British publicist Mark Borkowski said in an interview Saturday it had been a “roller coaster” for royal PR, but the video was proof the royal family remains “a very powerful institution, it has an ability to regain control.”

Borkowski said the carefully made video released by Catherine was “extraordinary” and a “tidal wave” sweeping away all of the conspiracy theorists and doubters. “One has to praise the poor woman for showing so much dignity and grace.”

He noted that Catherine and other female members of the royal family including “Margaret, Fergie, Diana” traditionally contended with more “misogynistic treatment by the media” than their male counterparts.

“You have to be part-fashion model, part-soft politician to be a woman in the royal family,” Borkowski said. “They have to work harder … and Kate is Box Office royal family on the front-page of every tabloid in the world.”

While Charles, 75, had told the nation about his cancer diagnosis in February via a statement from Buckingham Palace, Borkowski noted that Catherine had to be seen.

“If it had been a statement, no one would have believed it and maybe all the crazy rumors would have carried on percolating. Now, there’s a massive full stop … and a clear call for privacy.”

Despite some online debate over whether Harry and Meghan, who stepped back from royal duties in 2020 and moved to the United States, should return or take up more responsibilities amid a currently slimmed down senior royal family, Borkowski said he thought it was “very, very unlikely” the couple would return from California. “The wedge is too deep,” he said. “That would just generate so much negative publicity.”

Britons on Saturday expressed sympathy for Catherine and her family, and stressed her right to privacy.

“I feel sad for her and sorry for her, as I would anybody who’s been diagnosed with cancer — especially when they’re so young and have children,” Veronica Wasilwa, 68, said.

Wasilwa added that Catherine was “entitled to privacy,” although she noted the run of bad health news for the royal family had also humanized them, as she saw “they’re going through what normal families go through.”

Ange Anderson, 65, said: “I felt that she must have felt pressurized to share it with the public, which is a shame.”

London-based breaking news reporter Jennifer Hassan spoke with people in Britain for reactions to Princess Catherine announcing she has cancer. (Video: Joe Snell/The Washington Post)

Anderson, whose sister-in-law recovered from breast cancer a few years ago, admitted “a small part of me wants to know what type of cancer she has, but I don’t think it’s my entitlement know.”

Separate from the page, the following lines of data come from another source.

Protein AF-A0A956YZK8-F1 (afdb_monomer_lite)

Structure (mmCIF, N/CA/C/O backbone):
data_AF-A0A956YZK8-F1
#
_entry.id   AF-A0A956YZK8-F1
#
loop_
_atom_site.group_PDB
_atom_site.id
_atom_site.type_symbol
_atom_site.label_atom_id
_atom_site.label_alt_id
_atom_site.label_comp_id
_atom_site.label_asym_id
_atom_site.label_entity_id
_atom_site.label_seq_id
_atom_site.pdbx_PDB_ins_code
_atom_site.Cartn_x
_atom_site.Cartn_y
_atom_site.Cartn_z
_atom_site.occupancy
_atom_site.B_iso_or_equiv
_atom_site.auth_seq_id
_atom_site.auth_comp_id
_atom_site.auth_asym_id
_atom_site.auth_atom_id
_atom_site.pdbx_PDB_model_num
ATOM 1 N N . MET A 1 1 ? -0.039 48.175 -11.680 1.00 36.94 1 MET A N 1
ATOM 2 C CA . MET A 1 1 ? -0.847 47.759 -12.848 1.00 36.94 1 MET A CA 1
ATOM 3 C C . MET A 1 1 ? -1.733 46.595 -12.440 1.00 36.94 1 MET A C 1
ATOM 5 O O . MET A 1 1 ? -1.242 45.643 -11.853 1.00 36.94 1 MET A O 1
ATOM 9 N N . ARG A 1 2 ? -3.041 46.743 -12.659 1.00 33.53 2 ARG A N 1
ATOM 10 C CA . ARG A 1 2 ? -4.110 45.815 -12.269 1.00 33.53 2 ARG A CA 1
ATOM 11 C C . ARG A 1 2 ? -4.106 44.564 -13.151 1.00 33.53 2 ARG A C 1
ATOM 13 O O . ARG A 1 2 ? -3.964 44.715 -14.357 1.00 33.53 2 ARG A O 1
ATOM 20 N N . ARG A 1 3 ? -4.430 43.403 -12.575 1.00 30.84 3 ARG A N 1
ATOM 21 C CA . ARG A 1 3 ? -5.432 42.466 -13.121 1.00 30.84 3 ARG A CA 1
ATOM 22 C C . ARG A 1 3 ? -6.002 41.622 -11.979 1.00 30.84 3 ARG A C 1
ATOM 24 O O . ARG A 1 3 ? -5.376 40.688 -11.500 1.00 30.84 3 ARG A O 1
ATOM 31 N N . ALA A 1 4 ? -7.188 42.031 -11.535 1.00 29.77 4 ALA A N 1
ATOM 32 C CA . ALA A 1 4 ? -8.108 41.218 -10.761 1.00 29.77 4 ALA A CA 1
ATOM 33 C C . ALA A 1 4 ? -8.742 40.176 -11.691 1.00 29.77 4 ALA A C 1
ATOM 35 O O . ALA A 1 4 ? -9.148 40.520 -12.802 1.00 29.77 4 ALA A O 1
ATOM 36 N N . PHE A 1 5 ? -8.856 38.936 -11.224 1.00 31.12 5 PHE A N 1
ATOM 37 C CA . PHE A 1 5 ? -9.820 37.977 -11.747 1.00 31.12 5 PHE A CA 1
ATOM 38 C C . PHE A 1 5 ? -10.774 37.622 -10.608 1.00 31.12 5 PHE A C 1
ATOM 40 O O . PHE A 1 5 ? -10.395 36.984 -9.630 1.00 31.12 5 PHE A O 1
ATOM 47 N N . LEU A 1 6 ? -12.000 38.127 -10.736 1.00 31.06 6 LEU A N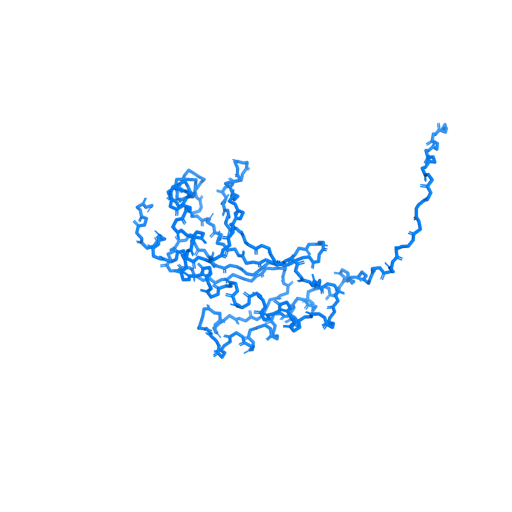 1
ATOM 48 C CA . LEU A 1 6 ? -13.182 37.669 -10.022 1.00 31.06 6 LEU A CA 1
ATOM 49 C C . LEU A 1 6 ? -13.592 36.326 -10.632 1.00 31.06 6 LEU A C 1
ATOM 51 O O . LEU A 1 6 ? -13.884 36.274 -11.825 1.00 31.06 6 LEU A O 1
ATOM 55 N N . ILE A 1 7 ? -13.666 35.271 -9.823 1.00 40.94 7 ILE A N 1
ATOM 56 C CA . ILE A 1 7 ? -14.546 34.134 -10.106 1.00 40.94 7 ILE A CA 1
ATOM 57 C C . ILE A 1 7 ? -15.499 34.003 -8.924 1.00 40.94 7 ILE A C 1
ATOM 59 O O . ILE A 1 7 ? -15.098 34.013 -7.762 1.00 40.94 7 ILE A O 1
ATOM 63 N N . GLN A 1 8 ? -16.777 33.995 -9.283 1.00 31.45 8 GLN A N 1
ATOM 64 C CA . GLN A 1 8 ? -17.941 33.996 -8.417 1.00 31.45 8 GLN A CA 1
ATOM 65 C C . GLN A 1 8 ? -18.019 32.732 -7.555 1.00 31.45 8 GLN A C 1
ATOM 67 O O . GLN A 1 8 ? -17.561 31.660 -7.947 1.00 31.45 8 GLN A O 1
ATOM 72 N N . GLY A 1 9 ? -18.607 32.889 -6.369 1.00 37.38 9 GLY A N 1
ATOM 73 C CA . GLY A 1 9 ? -18.749 31.836 -5.373 1.00 37.38 9 GLY A CA 1
ATOM 74 C C . GLY A 1 9 ? -19.716 30.714 -5.758 1.00 37.38 9 GLY A C 1
ATOM 75 O O . GLY A 1 9 ? -20.703 30.915 -6.464 1.00 37.38 9 GLY A O 1
ATOM 76 N N . GLN A 1 10 ? -19.443 29.540 -5.194 1.00 33.25 10 GLN A N 1
ATOM 77 C CA . GLN A 1 10 ? -20.392 28.451 -4.970 1.00 33.25 10 GLN A CA 1
ATOM 78 C C . GLN A 1 10 ? -20.396 28.144 -3.457 1.00 33.25 10 GLN A C 1
ATOM 80 O O . GLN A 1 10 ? -19.325 28.182 -2.843 1.00 33.25 10 GLN A O 1
ATOM 85 N N . PRO A 1 11 ? -21.566 27.906 -2.833 1.00 48.59 11 PRO A N 1
ATOM 86 C CA . PRO A 1 11 ? -21.702 27.833 -1.382 1.00 48.59 11 PRO A CA 1
ATOM 8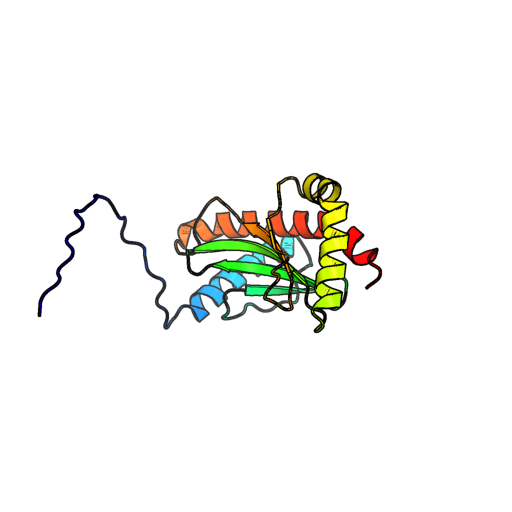7 C C . PRO A 1 11 ? -21.473 26.410 -0.849 1.00 48.59 11 PRO A C 1
ATOM 89 O O . PRO A 1 11 ? -21.771 25.432 -1.527 1.00 48.59 11 PRO A O 1
ATOM 92 N N . GLY A 1 12 ? -21.010 26.307 0.402 1.00 41.25 12 GLY A N 1
ATOM 93 C CA . GLY A 1 12 ? -21.067 25.066 1.187 1.00 41.25 12 GLY A CA 1
ATOM 94 C C . GLY A 1 12 ? -19.759 24.282 1.290 1.00 41.25 12 GLY A C 1
ATOM 95 O O . GLY A 1 12 ? -19.724 23.096 0.988 1.00 41.25 12 GLY A O 1
ATOM 96 N N . GLY A 1 13 ? -18.675 24.920 1.734 1.00 37.34 13 GLY A N 1
ATOM 97 C CA . GLY A 1 13 ? -17.521 24.187 2.251 1.00 37.34 13 GLY A CA 1
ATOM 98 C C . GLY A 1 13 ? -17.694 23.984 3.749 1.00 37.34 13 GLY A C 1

Michelle Mitchell, head of leading British charity, Cancer Research UK, said in a statement that nearly one in two Britons will develop cancer in their lifetime and “many more are affected when someone they love is diagnosed with cancer.”

She added that “high profile cancer cases often act as a prompt to encourage people to find out more or think about their own health,” she said of Catherine’ revelation, wishing her “a full, swift recovery and return to good health.”

Amid the spate of difficult health news from the palace in recent weeks, Catherine’s video would also serve to remind the public that behind the pomp and pageantry of the monarchy, there was a family with real people, Borkowski said.

“At the heart of it, it’s very, very human what they’re going through,” he said. Now, “I think the royals will be looking for sunnier days.”